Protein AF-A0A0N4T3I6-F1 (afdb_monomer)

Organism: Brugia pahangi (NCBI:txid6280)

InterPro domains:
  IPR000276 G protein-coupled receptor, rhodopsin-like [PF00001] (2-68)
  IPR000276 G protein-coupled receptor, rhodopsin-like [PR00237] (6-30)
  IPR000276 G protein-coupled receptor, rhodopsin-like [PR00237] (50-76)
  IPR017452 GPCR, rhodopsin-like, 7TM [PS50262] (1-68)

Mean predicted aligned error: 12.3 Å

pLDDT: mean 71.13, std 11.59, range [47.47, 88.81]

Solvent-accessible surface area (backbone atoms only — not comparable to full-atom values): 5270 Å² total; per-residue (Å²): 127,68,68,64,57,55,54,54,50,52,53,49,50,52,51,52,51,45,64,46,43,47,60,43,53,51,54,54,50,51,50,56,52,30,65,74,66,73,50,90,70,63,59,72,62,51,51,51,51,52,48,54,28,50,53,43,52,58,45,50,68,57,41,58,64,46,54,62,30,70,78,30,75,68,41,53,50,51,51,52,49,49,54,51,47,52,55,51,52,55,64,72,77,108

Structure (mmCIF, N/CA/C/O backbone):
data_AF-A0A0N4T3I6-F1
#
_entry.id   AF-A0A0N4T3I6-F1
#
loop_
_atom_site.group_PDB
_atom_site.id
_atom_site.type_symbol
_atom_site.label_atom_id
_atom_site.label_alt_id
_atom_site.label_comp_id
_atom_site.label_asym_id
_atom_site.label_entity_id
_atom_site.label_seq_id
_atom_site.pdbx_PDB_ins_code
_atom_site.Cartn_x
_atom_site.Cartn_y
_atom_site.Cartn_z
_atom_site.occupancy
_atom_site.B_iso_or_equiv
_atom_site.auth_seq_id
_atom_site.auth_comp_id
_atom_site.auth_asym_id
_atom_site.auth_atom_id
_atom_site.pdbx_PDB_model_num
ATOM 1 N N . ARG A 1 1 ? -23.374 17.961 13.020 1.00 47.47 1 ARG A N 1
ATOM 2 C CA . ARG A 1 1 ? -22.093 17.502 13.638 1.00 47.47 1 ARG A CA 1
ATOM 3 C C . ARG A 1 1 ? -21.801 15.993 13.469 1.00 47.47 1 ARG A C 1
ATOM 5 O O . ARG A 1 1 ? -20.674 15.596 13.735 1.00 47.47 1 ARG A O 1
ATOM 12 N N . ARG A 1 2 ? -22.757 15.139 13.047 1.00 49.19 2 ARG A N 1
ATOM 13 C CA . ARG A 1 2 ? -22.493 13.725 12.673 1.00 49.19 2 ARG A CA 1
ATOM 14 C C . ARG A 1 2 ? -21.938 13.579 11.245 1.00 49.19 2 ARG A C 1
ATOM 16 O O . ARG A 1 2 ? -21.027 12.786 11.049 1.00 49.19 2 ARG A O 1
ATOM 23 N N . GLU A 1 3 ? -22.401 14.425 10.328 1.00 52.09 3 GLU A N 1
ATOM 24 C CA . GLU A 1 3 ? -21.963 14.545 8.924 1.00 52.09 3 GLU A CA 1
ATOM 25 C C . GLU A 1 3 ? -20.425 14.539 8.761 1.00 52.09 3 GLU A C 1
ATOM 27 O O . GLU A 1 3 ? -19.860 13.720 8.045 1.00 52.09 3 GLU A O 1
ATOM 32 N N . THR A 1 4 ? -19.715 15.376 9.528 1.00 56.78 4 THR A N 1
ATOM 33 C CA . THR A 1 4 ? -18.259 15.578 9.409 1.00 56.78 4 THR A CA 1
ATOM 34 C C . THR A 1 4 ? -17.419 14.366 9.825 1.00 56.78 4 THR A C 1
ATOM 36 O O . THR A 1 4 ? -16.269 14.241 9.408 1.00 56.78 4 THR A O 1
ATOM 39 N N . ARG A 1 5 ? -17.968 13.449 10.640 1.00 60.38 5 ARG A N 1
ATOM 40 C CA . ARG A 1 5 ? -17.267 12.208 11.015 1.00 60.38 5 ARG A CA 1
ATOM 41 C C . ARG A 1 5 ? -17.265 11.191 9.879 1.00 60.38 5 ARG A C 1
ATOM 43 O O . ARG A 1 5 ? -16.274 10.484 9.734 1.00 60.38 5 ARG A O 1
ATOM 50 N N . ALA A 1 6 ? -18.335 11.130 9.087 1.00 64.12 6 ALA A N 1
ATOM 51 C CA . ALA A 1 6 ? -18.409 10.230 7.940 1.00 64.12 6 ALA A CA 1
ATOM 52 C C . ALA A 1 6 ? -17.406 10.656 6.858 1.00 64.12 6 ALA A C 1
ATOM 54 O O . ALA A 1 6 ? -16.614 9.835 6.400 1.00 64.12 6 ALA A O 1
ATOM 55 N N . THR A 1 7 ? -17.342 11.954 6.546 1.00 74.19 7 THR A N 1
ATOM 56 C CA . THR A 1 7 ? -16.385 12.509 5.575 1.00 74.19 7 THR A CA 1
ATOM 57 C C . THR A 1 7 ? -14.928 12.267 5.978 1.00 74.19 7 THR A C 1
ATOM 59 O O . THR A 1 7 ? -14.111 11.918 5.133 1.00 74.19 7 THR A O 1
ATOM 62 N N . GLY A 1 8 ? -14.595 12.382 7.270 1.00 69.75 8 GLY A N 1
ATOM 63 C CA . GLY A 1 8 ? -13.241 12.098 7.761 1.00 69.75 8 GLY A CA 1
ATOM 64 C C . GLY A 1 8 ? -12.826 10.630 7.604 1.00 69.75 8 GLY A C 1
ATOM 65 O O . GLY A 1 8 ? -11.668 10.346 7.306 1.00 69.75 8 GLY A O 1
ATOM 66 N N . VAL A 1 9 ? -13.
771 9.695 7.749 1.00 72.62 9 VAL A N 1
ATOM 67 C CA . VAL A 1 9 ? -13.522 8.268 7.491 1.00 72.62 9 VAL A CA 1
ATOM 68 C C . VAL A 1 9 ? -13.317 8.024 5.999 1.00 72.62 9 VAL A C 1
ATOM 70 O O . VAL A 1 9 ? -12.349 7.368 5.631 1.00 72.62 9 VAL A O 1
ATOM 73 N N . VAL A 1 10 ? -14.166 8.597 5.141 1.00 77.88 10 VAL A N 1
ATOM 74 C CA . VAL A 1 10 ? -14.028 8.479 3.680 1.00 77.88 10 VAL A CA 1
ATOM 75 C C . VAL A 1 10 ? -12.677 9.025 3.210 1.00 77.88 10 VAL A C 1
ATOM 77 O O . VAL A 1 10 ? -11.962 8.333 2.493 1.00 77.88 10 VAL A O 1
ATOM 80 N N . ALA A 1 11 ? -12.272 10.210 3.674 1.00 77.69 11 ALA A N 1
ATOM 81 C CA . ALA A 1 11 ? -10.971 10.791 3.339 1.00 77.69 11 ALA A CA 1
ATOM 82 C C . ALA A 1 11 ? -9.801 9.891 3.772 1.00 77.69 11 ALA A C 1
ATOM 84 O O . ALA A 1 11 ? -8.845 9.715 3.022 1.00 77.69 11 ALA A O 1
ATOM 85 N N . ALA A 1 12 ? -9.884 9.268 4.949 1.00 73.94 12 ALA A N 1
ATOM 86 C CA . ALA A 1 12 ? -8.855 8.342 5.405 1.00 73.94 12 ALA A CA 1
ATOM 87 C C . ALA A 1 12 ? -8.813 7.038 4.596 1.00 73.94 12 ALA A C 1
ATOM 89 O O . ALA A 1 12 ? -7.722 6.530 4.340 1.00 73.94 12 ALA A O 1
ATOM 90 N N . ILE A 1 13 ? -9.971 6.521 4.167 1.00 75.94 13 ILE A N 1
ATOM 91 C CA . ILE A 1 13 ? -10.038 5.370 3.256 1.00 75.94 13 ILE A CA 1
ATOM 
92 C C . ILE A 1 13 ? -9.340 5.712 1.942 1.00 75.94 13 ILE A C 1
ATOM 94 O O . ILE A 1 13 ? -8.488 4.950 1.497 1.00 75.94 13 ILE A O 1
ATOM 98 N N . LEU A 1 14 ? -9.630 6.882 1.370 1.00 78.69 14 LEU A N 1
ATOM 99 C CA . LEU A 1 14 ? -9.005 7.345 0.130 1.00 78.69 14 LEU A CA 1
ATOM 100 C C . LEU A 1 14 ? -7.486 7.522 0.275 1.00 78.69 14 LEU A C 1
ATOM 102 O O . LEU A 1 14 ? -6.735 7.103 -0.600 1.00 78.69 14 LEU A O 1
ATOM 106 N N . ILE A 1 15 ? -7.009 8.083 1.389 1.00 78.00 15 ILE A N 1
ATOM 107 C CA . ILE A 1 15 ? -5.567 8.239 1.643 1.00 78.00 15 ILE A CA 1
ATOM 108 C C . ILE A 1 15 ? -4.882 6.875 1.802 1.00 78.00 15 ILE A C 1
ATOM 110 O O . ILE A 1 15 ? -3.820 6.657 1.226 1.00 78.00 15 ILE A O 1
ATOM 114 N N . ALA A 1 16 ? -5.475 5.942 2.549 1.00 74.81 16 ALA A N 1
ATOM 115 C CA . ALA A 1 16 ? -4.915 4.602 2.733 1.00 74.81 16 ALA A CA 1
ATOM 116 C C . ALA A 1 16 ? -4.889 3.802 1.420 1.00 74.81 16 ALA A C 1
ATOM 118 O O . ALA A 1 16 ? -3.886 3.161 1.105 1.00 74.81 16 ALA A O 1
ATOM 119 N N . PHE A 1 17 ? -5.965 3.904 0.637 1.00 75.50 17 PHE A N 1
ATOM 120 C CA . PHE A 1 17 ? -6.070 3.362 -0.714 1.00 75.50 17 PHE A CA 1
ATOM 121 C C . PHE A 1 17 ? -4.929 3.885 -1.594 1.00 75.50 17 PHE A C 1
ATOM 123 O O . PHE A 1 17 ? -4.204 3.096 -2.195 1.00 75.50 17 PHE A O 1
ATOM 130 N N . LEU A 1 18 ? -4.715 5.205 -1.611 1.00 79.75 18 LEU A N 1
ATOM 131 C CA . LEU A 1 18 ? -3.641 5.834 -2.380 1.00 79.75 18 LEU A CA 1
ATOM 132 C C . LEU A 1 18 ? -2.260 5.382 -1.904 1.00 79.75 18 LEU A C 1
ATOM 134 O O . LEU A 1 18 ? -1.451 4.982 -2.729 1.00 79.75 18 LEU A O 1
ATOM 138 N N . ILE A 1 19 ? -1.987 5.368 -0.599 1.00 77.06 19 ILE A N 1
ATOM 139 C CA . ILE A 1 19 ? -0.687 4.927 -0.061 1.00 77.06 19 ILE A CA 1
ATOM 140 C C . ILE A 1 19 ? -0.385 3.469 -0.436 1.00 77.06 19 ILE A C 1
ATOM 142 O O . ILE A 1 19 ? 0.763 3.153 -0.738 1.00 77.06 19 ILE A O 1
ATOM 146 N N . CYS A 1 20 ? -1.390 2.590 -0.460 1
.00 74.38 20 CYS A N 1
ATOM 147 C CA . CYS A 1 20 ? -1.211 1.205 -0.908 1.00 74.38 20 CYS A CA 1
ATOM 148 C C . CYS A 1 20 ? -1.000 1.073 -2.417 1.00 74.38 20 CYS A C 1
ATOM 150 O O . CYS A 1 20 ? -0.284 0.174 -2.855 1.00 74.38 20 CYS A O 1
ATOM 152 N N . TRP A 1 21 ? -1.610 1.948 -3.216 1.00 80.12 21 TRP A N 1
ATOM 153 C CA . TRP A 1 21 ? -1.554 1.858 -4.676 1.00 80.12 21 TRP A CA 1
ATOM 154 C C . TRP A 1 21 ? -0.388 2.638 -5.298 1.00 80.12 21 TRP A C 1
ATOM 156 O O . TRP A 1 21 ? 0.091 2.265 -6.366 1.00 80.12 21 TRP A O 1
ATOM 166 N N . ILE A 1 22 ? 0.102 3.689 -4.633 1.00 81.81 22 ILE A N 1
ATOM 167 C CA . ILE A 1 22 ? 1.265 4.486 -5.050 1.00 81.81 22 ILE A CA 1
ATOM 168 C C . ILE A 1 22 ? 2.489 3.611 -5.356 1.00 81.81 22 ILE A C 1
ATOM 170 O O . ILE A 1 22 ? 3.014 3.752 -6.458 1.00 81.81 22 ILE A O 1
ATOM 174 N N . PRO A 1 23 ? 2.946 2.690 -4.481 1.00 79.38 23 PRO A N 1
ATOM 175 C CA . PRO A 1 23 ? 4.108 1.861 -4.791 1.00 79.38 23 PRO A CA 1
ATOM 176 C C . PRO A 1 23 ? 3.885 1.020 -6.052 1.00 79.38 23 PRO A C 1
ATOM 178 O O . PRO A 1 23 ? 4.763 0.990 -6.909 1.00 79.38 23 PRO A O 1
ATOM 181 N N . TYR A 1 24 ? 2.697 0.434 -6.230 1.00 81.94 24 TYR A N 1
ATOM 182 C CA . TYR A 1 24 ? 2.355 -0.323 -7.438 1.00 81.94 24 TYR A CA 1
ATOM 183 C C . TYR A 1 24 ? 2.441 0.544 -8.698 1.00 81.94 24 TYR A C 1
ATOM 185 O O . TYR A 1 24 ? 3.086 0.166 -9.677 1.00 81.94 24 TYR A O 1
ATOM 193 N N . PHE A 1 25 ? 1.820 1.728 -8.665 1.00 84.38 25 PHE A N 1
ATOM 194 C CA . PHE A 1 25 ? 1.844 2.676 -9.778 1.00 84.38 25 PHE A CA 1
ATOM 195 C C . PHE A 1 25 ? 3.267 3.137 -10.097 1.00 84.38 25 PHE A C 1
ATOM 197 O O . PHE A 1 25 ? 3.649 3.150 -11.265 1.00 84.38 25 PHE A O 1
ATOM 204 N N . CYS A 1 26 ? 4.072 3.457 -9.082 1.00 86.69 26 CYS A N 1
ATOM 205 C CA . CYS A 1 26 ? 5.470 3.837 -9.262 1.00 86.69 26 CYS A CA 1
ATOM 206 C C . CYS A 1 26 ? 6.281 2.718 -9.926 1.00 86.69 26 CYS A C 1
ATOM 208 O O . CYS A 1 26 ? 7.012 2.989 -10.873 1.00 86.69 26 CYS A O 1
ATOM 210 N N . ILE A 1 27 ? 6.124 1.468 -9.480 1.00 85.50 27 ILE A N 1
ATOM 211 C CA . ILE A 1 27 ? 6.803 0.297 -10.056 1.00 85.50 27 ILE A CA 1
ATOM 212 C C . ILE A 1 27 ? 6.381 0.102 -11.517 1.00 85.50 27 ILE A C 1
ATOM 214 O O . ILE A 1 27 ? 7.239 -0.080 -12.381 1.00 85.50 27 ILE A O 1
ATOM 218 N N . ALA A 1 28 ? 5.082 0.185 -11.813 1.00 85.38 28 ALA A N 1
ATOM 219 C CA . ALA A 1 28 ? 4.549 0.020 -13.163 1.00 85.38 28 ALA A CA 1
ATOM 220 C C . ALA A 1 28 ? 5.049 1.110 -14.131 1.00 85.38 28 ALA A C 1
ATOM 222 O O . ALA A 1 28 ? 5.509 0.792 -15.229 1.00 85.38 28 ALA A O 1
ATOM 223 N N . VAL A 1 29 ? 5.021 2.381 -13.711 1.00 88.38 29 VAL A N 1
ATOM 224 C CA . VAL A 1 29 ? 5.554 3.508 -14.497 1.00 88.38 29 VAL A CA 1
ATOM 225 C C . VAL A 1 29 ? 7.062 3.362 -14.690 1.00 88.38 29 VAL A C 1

==========

» **PROMPT**: In the listing above, find the line with "ATOM 27 O O" and the line with "ATOM 73 N N"; output exactly those lines and all lines between them.

» **ANSWER TO THE PROBLEM**:
ATOM 27 O O . GLU A 1 3 ? -19.860 13.720 8.045 1.00 52.09 3 GLU A O 1
ATOM 32 N N . THR A 1 4 ? -19.715 15.376 9.528 1.00 56.78 4 THR A N 1
ATOM 33 C CA . THR A 1 4 ? -18.259 15.578 9.409 1.00 56.78 4 THR A CA 1
ATOM 34 C C . THR A 1 4 ? -17.419 14.366 9.825 1.00 56.78 4 THR A C 1
ATOM 36 O O . THR A 1 4 ? -16.269 14.241 9.408 1.00 56.78 4 THR A O 1
ATOM 39 N N . ARG A 1 5 ? -17.968 13.449 10.640 1.00 60.38 5 ARG A N 1
ATOM 40 C CA . ARG A 1 5 ? -17.267 12.208 11.015 1.00 60.38 5 ARG A CA 1
ATOM 41 C C . ARG A 1 5 ? -17.265 11.191 9.879 1.00 60.38 5 ARG A C 1
ATOM 43 O O . ARG A 1 5 ? -16.274 10.484 9.734 1.00 60.38 5 ARG A O 1
ATOM 50 N N . ALA A 1 6 ? -18.335 11.130 9.087 1.00 64.12 6 ALA A N 1
ATOM 51 C CA . ALA A 1 6 ? -18.409 10.230 7.940 1.00 64.12 6 ALA A CA 1
ATOM 52 C C . ALA A 1 6 ? -17.406 10.656 6.858 1.00 64.12 6 ALA A C 1
ATOM 54 O O . ALA A 1 6 ? -16.614 9.835 6.400 1.00 64.12 6 ALA A O 1
ATOM 55 N N . THR A 1 7 ? -17.342 11.954 6.546 1.00 74.19 7 THR A N 1
ATOM 56 C CA . THR A 1 7 ? -16.385 12.509 5.575 1.00 74.19 7 THR A CA 1
ATOM 57 C C . THR A 1 7 ? -14.928 12.267 5.978 1.00 74.19 7 THR A C 1
ATOM 59 O O . THR A 1 7 ? -14.111 11.918 5.133 1.00 74.19 7 THR A O 1
ATOM 62 N N . GLY A 1 8 ? -14.595 12.382 7.270 1.00 69.75 8 GLY A N 1
ATOM 63 C CA . GLY A 1 8 ? -13.241 12.098 7.761 1.00 69.75 8 GLY A CA 1
ATOM 64 C C . GLY A 1 8 ? -12.826 10.630 7.604 1.00 69.75 8 GLY A C 1
ATOM 65 O O . GLY A 1 8 ? -11.668 10.346 7.306 1.00 69.75 8 GLY A O 1
ATOM 66 N N . VAL A 1 9 ? -13.
771 9.695 7.749 1.00 72.62 9 VAL A N 1
ATOM 67 C CA . VAL A 1 9 ? -13.522 8.268 7.491 1.00 72.62 9 VAL A CA 1
ATOM 68 C C . VAL A 1 9 ? -13.317 8.024 5.999 1.00 72.62 9 VAL A C 1
ATOM 70 O O . VAL A 1 9 ? -12.349 7.368 5.631 1.00 72.62 9 VAL A O 1
ATOM 73 N N . VAL A 1 10 ? -14.166 8.597 5.141 1.00 77.88 10 VAL A N 1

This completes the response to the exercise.